Parent pid 20065, child pid 20066
Child process initialized
3
Traceback (most recent call last):
  File "/usr/bin/getpid.py", line 11, in <module>
    p = subprocess.Popen(['/usr/bin/whoami'], preexec_fn=preexec)
  File "/usr/lib/python2.7/subprocess.py", line 710, in __init__
    errread, errwrite)
  File "/usr/lib/python2.7/subprocess.py", line 1335, in _execute_child
    raise child_exception
IOError: [Errno 2] No such file or directory: '/sys/fs/cgroup/memory/thumbor-subprocesses/tasks'

Parent is shutting down, bye...

gilles@deployment-imagescaler01:~$ sudo -u thumbor firejail --noblacklist=/sys/fs -- ls -al /sys/fs/cgroup/
Reading profile /etc/firejail/default.profile
Reading profile /etc/firejail/disable-common.inc
Reading profile /etc/firejail/disable-programs.inc
Reading profile /etc/firejail/disable-passwdmgr.inc

** Note: you can use --noprofile to disable default.profile **

Parent pid 20155, child pid 20156
Child process initialized
total 0
dr-xr-xr-x 2 nobody nogroup 0 Oct 11 09:35 .
drwxr-xr-x 6 nobody nogroup 0 Oct 11 09:35 ..

Parent is shutting down, bye...
gilles@deployment-imagescaler01:~

I think that the namespaced pid is the real dealbreaker here.
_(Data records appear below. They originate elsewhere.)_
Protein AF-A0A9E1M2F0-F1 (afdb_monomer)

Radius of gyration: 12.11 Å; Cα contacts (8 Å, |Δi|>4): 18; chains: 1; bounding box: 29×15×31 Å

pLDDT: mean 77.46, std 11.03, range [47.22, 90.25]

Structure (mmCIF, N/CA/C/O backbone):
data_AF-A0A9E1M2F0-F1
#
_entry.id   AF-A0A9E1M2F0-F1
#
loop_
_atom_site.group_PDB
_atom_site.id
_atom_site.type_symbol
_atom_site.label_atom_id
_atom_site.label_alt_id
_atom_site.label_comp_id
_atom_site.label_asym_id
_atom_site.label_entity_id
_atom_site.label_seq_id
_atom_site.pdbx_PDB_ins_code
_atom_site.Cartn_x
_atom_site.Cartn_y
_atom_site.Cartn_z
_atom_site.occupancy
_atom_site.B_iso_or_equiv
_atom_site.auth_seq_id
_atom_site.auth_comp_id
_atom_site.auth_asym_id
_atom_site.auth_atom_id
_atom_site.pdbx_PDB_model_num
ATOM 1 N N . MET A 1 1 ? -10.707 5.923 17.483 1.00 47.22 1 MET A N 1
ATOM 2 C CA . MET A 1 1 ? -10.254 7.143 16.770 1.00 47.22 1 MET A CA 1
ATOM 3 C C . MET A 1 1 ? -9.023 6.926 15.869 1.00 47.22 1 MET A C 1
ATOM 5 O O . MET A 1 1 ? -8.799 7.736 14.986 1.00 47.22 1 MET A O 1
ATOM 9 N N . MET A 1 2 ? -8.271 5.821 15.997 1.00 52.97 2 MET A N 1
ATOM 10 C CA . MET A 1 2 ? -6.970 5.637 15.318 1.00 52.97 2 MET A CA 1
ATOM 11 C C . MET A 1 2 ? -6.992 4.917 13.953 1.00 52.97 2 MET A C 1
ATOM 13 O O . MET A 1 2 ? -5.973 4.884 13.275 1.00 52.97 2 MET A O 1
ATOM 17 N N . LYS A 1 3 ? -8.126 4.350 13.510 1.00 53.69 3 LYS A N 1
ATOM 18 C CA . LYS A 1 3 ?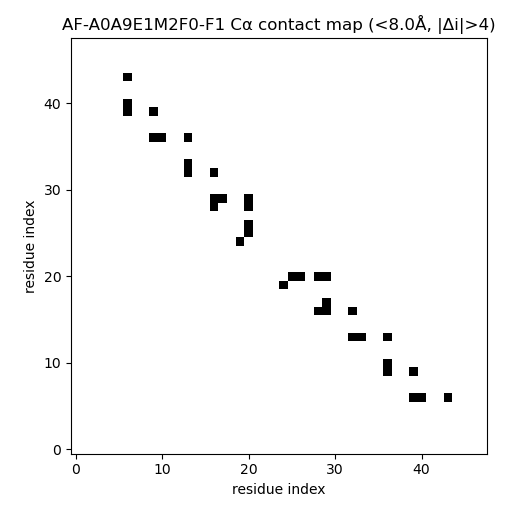 -8.142 3.498 12.304 1.00 53.69 3 LYS A CA 1
ATOM 19 C C . LYS A 1 3 ? -7.811 4.282 11.020 1.00 53.69 3 LYS A C 1
ATOM 21 O O . LYS A 1 3 ? -7.057 3.779 10.203 1.00 53.69 3 LYS A O 1
ATOM 26 N N . LYS A 1 4 ? -8.326 5.507 10.815 1.00 58.03 4 LYS A N 1
ATOM 27 C CA . LYS A 1 4 ? -8.267 6.215 9.503 1.00 58.03 4 LYS A CA 1
ATOM 28 C C . LYS A 1 4 ? -6.851 6.474 8.972 1.00 58.03 4 LYS A C 1
ATOM 30 O O . LYS A 1 4 ? -6.677 6.580 7.764 1.00 58.03 4 LYS A O 1
ATOM 35 N N . ILE A 1 5 ? -5.859 6.547 9.856 1.00 71.25 5 ILE A N 1
ATOM 36 C CA . ILE A 1 5 ? -4.472 6.862 9.492 1.00 71.25 5 ILE A CA 1
ATOM 37 C C . ILE A 1 5 ? -3.814 5.673 8.770 1.00 71.25 5 ILE A C 1
ATOM 39 O O . ILE A 1 5 ? -3.039 5.875 7.839 1.00 71.25 5 ILE A O 1
ATOM 43 N N . GLY A 1 6 ? -4.182 4.435 9.129 1.00 75.31 6 GLY A N 1
ATOM 44 C CA . GLY A 1 6 ? -3.596 3.222 8.545 1.00 75.31 6 GLY A CA 1
ATOM 45 C C . GLY A 1 6 ? -3.827 3.093 7.038 1.00 75.31 6 GLY A C 1
ATOM 46 O O . GLY A 1 6 ? -2.926 2.687 6.311 1.00 75.31 6 GLY A O 1
ATOM 47 N N . LEU A 1 7 ? -4.997 3.520 6.555 1.00 78.19 7 LEU A N 1
ATOM 48 C CA . LEU A 1 7 ? -5.335 3.470 5.131 1.00 78.19 7 LEU A CA 1
ATOM 49 C C . LEU A 1 7 ? -4.526 4.493 4.317 1.00 78.19 7 LEU A C 1
ATOM 51 O O . LEU A 1 7 ? -4.058 4.183 3.226 1.00 78.19 7 LEU A O 1
ATOM 55 N N . GLY A 1 8 ? -4.282 5.684 4.875 1.00 82.38 8 GLY A N 1
ATOM 56 C CA . GLY A 1 8 ? -3.427 6.693 4.241 1.00 82.38 8 GLY A CA 1
ATOM 57 C C . GLY A 1 8 ? -1.971 6.236 4.108 1.00 82.38 8 GLY A C 1
ATOM 58 O O . GLY A 1 8 ? -1.359 6.427 3.060 1.00 82.38 8 GLY A O 1
ATOM 59 N N . ILE A 1 9 ? -1.435 5.572 5.138 1.00 86.00 9 ILE A N 1
ATOM 60 C CA . ILE A 1 9 ? -0.063 5.038 5.132 1.00 86.00 9 ILE A CA 1
ATOM 61 C C . ILE A 1 9 ? 0.092 3.927 4.082 1.00 86.00 9 ILE A C 1
ATOM 63 O O . ILE A 1 9 ? 1.094 3.902 3.370 1.00 86.00 9 ILE A O 1
ATOM 67 N N . ALA A 1 10 ? -0.906 3.048 3.934 1.00 82.06 10 ALA A N 1
ATOM 68 C CA . ALA A 1 10 ? -0.890 1.985 2.927 1.00 82.06 10 ALA A CA 1
ATOM 69 C C . ALA A 1 10 ? -0.867 2.536 1.487 1.00 82.06 10 ALA A C 1
ATOM 71 O O . ALA A 1 10 ? -0.105 2.049 0.652 1.00 82.06 10 ALA A O 1
ATOM 72 N N . ILE A 1 11 ? -1.645 3.589 1.209 1.00 86.31 11 ILE A N 1
ATOM 73 C CA . ILE A 1 11 ? -1.664 4.253 -0.105 1.00 86.31 11 ILE A CA 1
ATOM 74 C C . ILE A 1 11 ? -0.335 4.959 -0.388 1.00 86.31 11 ILE A C 1
ATOM 76 O O . ILE A 1 11 ? 0.191 4.858 -1.496 1.00 86.31 11 ILE A O 1
ATOM 80 N N . LEU A 1 12 ? 0.236 5.637 0.613 1.00 88.56 12 LEU A N 1
ATOM 81 C CA . LEU A 1 12 ? 1.543 6.285 0.483 1.00 88.56 12 LEU A CA 1
ATOM 82 C C . LEU A 1 12 ? 2.649 5.265 0.179 1.00 88.56 12 LEU A C 1
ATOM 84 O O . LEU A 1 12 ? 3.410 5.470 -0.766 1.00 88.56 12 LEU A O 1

I don't think it's possible to assign the subprocesses to a different cgroup under firejail. I guess security trumps everything else and we'll have to live with thumbor dying regularly on offending files.

For completion I also tried cgexec, which doesn't fare any better, probably because the noblacklist option doesn't quite work:

gilles@deployment-imagescaler01:~$ sudo -u thumbor firejail --noblacklist=/sys/fs -- cgexec -g memory:thumbor-subprocesses whoamiReading profile /etc/firejail/default.profile
Reading profile /etc/firejail/disable-common.inc
Reading profile /etc/firejail/disable-programs.inc
Reading profile /etc/firejail/disable-passwdmgr.inc

** Note: you can use --noprofile to disable default.profile **

Parent pid 22856, child pid 22857
Child process initialized
libcgroup initialization failed: Cgroup is not mounted

Parent is shutting down, bye...
gilles@deployment-imagescaler01:~$

Since cgexec forks, though, I'm pretty sure that it will try to do just what my Python code did and fail anyway because of the namespaced pid:

22938 pts/0    S+     0:00 sudo -u thumbor cgexec -g memory:thumbor-subprocesses sleep 30
22939 pts/0    S+     0:00 sleep 30

I don't really see any way out of this problem.

It seems like the only viable solution is to get cgrulesengd to work, with rules for the expected processes.

Gilles moved this task from Backlog to Doing on the Thumbor board.

Actually I've just realized that cgrulesengd cannot work either, because it would assign all instances of a given command to a same cgroup. When they actually each need to be in a cgroup of their own.

Which is the case for the thumbor processes:

CGroup: /system.slice/system-thumbor.slice/thumbor@8802.service

I'm not aware of cgrulesengd being able to create a unique cgroup for each subprocess.

I believe we're out of options and that firejail prevents us from having a different limit for subprocesses because of the pid namespacing.